New York City E-Waste Law being replaced by strong New York State statute
A 2008 e-waste law established by New York City for gathering and recycling discarded electronic items faced stiff opposition from manufacturers, who filed a 2009 lawsuit in federal court. A federal court judge dismissed the NYC lawsuit on June 28 because a comparable New York state law will take precedence.
The NYC law would have made electronics manufacturing firms accountable for the costs of handling discarded electronics items, known as e-waste, using a concept called “producer responsibility.” Led by the Consumer Electronics Association (CEA) and the Information Technology Industry Council (ITIC), manufacturers filed a lawsuit in 2009 to prevent implementation of the NYC statute.
As the fastest growing segment of the waste output in the United States, e-waste is poorly managed in the United States, creating environmental issues that need to be addressed. City laws like the NYC statute are being challenged in court by a flurry of lawsuit challenges from manufacturers lobbying for weak national e-waste laws to take precedence over state and municipal laws, according to the Electronics TakeBack Coalition.

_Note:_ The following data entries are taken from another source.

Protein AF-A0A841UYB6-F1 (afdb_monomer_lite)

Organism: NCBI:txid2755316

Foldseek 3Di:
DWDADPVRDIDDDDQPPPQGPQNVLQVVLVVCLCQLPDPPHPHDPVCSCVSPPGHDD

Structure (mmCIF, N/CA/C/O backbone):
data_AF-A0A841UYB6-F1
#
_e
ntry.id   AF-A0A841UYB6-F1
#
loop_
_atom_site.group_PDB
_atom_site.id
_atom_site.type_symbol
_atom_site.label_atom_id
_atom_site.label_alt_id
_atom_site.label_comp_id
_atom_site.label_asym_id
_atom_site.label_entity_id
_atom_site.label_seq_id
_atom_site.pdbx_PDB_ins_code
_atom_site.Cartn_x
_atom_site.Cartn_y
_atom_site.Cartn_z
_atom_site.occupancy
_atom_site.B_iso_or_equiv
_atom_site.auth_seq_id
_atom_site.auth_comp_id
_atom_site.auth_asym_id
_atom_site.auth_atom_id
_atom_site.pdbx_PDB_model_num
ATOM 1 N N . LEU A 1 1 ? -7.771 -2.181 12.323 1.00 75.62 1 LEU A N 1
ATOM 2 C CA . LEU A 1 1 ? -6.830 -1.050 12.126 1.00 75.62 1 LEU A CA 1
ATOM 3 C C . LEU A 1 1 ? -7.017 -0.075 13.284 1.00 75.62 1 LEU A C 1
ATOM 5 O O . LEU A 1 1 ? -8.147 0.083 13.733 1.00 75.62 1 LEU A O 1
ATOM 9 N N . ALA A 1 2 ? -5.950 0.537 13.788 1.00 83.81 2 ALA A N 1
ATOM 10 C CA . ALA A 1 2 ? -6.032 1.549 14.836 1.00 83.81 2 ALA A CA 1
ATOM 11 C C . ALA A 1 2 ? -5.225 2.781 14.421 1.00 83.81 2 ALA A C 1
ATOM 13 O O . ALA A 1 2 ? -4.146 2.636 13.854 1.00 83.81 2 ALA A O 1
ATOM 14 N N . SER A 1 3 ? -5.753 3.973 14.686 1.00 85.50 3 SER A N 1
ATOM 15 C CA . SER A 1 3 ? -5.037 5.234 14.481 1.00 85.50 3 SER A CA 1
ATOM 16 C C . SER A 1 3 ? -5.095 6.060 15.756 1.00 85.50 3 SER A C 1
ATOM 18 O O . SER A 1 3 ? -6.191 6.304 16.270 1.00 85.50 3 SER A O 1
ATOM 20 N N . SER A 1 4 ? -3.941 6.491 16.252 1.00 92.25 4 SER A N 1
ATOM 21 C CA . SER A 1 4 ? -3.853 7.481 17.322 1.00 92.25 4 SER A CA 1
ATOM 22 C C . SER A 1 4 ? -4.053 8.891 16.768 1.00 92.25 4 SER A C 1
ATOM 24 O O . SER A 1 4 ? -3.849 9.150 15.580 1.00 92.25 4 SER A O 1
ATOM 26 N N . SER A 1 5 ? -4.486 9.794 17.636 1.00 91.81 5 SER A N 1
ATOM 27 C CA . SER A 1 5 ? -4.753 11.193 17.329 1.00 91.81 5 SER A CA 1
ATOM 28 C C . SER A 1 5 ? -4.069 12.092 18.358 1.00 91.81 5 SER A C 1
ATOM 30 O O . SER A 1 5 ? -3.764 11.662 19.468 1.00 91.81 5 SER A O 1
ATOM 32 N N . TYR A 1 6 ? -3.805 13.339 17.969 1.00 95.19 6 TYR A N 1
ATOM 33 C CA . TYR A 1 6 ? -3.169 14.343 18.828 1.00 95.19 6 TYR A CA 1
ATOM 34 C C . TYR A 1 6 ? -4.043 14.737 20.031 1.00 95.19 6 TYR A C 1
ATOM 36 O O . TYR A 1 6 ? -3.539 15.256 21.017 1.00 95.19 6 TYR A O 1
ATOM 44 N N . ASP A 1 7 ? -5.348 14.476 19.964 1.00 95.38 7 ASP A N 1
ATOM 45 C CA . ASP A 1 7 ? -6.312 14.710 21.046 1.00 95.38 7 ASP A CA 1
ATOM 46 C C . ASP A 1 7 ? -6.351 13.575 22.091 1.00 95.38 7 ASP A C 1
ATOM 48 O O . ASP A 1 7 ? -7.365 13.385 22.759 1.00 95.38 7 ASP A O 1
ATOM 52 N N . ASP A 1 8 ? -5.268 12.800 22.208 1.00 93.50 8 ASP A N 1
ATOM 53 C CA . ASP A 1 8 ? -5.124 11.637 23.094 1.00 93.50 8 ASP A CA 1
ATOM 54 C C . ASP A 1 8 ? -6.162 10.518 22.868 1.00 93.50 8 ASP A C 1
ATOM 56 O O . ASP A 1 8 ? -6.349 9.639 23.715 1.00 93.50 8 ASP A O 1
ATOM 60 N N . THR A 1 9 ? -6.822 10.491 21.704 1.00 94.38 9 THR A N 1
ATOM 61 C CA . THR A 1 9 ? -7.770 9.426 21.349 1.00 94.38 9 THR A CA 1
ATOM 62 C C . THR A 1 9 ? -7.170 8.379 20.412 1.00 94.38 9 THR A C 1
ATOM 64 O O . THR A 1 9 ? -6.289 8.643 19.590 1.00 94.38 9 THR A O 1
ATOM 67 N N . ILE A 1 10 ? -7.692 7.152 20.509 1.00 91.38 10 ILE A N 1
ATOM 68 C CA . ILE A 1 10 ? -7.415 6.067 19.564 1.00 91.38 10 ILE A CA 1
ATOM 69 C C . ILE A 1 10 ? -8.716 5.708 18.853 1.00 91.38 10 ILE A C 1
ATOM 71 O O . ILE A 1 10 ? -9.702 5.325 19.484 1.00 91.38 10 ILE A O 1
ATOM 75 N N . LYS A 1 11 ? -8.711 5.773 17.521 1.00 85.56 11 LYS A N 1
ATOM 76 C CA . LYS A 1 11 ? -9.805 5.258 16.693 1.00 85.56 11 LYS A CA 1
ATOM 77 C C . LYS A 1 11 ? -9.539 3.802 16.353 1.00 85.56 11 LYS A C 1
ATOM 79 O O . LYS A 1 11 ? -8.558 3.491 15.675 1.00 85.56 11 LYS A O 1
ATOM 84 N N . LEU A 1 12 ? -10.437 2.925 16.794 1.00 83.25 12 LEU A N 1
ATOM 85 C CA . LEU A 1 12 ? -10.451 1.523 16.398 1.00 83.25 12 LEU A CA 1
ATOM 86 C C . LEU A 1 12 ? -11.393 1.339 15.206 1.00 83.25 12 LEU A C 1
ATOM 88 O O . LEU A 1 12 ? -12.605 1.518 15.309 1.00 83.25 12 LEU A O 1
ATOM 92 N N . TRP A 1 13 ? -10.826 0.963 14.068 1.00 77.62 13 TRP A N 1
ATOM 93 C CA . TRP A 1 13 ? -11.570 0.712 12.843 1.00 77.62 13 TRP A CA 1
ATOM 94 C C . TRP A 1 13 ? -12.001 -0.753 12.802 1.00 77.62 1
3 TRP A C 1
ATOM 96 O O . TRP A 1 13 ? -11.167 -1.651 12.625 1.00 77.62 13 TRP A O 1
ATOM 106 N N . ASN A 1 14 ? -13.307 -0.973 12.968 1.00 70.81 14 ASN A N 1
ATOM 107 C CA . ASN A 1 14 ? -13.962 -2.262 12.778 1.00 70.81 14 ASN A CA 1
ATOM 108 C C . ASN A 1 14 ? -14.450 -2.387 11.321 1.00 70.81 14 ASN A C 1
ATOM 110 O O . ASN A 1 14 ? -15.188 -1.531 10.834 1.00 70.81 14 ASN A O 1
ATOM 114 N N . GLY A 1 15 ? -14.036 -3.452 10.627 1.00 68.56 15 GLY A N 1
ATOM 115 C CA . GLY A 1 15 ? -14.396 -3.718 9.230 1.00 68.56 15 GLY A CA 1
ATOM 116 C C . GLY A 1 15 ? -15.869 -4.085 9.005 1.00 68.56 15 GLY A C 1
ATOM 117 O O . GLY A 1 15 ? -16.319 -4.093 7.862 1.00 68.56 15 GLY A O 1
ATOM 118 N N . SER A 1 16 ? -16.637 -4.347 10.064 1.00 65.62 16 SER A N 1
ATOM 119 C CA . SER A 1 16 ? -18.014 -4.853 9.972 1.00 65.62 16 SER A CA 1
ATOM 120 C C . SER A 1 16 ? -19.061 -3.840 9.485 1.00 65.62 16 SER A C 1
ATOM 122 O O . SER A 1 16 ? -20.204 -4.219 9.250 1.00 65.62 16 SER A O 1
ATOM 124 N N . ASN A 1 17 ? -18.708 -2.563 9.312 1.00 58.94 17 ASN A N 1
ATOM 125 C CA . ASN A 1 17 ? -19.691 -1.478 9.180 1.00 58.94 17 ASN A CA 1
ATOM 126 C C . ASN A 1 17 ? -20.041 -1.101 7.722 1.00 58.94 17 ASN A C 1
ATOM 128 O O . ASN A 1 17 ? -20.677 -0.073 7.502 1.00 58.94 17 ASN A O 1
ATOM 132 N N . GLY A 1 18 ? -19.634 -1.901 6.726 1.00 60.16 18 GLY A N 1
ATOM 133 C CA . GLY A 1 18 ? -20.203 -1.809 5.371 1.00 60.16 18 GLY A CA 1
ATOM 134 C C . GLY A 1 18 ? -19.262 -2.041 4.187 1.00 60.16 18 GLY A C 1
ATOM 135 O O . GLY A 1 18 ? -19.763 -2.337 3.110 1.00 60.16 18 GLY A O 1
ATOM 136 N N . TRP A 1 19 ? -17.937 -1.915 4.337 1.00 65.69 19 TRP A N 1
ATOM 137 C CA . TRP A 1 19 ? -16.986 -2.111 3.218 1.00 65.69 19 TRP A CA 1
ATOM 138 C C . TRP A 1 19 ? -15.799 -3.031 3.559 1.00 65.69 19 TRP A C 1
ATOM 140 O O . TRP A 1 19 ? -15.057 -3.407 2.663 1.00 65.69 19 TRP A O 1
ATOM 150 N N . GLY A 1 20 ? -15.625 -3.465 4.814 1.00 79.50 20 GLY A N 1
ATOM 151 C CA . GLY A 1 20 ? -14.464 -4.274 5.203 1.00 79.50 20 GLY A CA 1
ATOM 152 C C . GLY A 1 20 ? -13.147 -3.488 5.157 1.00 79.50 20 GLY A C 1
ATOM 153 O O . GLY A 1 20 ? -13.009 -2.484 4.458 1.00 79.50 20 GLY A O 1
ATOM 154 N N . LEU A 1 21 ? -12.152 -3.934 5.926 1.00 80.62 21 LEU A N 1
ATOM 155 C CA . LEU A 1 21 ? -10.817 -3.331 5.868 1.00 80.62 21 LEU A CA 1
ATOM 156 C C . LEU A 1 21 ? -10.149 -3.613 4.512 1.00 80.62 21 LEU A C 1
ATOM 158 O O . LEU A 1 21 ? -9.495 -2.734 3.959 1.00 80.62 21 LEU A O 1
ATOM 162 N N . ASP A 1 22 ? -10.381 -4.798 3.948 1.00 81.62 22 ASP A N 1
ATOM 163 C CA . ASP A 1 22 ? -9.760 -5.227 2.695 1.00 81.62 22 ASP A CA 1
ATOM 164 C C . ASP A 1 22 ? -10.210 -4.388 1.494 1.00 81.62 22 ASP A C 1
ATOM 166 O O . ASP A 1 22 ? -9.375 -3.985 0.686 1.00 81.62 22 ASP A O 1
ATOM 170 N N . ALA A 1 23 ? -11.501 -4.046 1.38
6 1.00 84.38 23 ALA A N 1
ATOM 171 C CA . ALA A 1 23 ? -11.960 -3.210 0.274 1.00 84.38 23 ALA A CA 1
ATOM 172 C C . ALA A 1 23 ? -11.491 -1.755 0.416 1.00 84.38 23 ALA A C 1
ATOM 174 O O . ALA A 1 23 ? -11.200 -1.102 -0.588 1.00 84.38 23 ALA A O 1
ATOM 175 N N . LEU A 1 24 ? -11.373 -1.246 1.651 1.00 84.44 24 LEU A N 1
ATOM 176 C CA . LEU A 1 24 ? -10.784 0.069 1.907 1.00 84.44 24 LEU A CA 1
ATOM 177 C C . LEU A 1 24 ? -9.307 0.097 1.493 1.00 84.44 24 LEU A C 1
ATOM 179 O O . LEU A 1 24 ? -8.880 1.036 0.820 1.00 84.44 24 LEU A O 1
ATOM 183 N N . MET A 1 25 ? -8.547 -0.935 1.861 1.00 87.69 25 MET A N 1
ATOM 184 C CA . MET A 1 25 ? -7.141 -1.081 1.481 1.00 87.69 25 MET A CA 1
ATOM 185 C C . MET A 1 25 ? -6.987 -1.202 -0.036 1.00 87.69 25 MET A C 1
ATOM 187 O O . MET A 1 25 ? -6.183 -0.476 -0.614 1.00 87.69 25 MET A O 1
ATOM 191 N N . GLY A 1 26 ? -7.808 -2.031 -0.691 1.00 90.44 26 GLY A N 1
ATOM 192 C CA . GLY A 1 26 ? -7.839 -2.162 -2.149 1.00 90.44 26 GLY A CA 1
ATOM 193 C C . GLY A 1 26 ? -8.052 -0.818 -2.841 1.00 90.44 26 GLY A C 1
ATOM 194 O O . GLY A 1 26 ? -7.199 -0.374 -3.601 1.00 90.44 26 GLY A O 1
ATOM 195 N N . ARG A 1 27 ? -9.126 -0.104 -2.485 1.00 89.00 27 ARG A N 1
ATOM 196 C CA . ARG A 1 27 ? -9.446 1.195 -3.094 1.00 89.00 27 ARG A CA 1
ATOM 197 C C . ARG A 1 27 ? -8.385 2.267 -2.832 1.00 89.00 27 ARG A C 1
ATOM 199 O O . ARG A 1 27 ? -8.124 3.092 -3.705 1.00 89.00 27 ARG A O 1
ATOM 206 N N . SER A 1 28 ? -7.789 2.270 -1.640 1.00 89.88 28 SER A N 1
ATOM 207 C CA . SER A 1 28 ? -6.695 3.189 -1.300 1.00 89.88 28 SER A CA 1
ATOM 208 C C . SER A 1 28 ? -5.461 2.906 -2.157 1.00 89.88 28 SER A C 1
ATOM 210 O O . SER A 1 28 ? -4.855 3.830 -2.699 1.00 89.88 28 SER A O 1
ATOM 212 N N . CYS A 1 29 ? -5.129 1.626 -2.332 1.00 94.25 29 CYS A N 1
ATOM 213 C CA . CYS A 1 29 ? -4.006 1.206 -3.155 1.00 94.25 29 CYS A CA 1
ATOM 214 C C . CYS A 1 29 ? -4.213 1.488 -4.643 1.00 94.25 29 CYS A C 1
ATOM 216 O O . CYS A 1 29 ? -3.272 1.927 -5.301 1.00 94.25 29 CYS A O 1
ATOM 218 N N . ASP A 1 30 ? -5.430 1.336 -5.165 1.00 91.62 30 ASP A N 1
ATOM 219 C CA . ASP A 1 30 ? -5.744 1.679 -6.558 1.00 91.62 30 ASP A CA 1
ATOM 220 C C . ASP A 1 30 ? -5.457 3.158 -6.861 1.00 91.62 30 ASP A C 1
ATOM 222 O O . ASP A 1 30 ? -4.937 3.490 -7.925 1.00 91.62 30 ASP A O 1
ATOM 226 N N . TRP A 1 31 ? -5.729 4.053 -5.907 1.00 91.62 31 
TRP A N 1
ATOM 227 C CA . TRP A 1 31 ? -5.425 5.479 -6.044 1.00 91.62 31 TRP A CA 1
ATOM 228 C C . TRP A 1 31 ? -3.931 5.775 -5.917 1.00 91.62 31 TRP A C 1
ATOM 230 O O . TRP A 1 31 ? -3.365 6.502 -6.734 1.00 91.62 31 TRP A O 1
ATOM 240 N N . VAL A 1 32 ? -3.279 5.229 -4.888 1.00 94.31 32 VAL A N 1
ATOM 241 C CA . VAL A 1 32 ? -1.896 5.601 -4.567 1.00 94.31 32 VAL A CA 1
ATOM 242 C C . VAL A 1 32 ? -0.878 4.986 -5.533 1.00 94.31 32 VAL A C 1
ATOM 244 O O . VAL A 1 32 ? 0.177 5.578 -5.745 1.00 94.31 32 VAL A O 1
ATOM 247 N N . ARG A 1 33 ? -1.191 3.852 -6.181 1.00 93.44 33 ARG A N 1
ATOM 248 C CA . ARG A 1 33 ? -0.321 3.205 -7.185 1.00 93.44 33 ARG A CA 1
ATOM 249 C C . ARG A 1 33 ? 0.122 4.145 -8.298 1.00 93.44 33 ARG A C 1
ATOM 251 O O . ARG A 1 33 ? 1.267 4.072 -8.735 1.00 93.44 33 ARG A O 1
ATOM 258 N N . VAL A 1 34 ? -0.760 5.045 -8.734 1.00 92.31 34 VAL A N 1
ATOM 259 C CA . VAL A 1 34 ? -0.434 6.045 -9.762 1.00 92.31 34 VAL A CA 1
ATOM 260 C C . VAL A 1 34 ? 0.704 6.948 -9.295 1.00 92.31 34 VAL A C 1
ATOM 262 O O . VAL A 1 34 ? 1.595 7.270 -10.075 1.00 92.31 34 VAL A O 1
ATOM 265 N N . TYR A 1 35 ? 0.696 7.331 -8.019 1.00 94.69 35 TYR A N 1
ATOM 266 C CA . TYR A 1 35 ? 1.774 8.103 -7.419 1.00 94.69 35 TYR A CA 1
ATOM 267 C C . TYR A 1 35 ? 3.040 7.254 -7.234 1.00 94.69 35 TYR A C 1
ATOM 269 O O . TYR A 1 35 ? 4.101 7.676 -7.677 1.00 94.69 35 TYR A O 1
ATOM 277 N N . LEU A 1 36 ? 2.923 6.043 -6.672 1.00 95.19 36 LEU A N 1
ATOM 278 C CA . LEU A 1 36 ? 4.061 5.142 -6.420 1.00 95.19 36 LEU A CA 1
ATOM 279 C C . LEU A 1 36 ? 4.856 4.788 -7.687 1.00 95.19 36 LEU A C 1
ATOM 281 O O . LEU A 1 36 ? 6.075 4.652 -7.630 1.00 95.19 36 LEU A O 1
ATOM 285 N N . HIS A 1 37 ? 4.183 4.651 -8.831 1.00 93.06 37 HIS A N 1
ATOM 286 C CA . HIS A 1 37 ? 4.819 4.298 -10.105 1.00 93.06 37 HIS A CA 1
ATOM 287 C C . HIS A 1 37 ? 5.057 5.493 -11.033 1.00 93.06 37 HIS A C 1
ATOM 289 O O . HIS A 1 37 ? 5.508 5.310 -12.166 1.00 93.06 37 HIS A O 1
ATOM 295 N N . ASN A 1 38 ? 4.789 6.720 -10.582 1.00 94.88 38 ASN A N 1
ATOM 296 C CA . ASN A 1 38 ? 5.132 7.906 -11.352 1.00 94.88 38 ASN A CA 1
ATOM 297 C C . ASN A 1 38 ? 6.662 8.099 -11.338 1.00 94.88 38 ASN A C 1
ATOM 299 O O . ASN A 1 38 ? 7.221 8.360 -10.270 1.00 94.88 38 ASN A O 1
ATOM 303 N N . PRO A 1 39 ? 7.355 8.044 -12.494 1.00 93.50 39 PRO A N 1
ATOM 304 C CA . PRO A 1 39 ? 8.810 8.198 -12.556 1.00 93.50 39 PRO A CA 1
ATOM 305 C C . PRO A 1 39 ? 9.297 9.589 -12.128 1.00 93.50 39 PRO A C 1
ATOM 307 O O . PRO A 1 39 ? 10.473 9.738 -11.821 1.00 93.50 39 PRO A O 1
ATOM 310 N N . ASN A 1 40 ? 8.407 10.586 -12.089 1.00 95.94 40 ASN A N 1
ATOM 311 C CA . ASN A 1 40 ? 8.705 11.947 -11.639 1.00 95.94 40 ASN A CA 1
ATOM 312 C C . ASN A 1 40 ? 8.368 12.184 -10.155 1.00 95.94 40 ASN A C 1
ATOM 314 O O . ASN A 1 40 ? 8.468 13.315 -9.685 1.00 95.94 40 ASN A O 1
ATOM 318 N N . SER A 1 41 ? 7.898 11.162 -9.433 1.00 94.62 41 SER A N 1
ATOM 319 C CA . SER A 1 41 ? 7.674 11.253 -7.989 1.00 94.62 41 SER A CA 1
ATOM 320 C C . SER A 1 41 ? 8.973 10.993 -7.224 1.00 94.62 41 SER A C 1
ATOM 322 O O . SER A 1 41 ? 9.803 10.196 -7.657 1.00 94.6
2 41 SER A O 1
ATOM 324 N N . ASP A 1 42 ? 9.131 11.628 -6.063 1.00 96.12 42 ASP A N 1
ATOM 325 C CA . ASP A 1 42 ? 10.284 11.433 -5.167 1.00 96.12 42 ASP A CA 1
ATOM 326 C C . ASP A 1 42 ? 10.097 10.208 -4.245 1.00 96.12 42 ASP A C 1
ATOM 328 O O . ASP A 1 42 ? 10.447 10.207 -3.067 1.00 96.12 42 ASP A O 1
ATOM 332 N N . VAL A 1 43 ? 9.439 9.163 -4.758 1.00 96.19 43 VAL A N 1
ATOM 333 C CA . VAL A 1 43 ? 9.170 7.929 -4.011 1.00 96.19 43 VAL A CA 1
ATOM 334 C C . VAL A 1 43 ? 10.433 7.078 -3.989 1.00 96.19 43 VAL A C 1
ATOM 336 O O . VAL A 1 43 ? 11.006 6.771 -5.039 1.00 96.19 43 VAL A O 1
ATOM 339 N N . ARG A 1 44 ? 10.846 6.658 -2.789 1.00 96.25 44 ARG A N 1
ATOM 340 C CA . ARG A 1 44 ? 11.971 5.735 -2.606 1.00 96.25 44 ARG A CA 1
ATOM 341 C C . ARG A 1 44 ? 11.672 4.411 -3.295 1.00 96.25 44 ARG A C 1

The dismissal of the lawsuit allows NYC to instead utilize the strong state e-waste law to enforce environmentally-sound handling of the piles of discarded electronics it faces. However, the major issue of handling e-waste responsibly remains to be resolved. States and cities like NYC are passing laws with varying requirements, and movement toward a cohesive national e-waste policy at the federal level is lethargic due to economic issues and special interests.
Until federal legislation is firmly in place to address the recycling of electronics, we can expect to see more lawsuit activity against states and municipalities introducing strong legislation on the subject of e-waste. NYC and New York State are to be applauded for their attempts to improve the environment.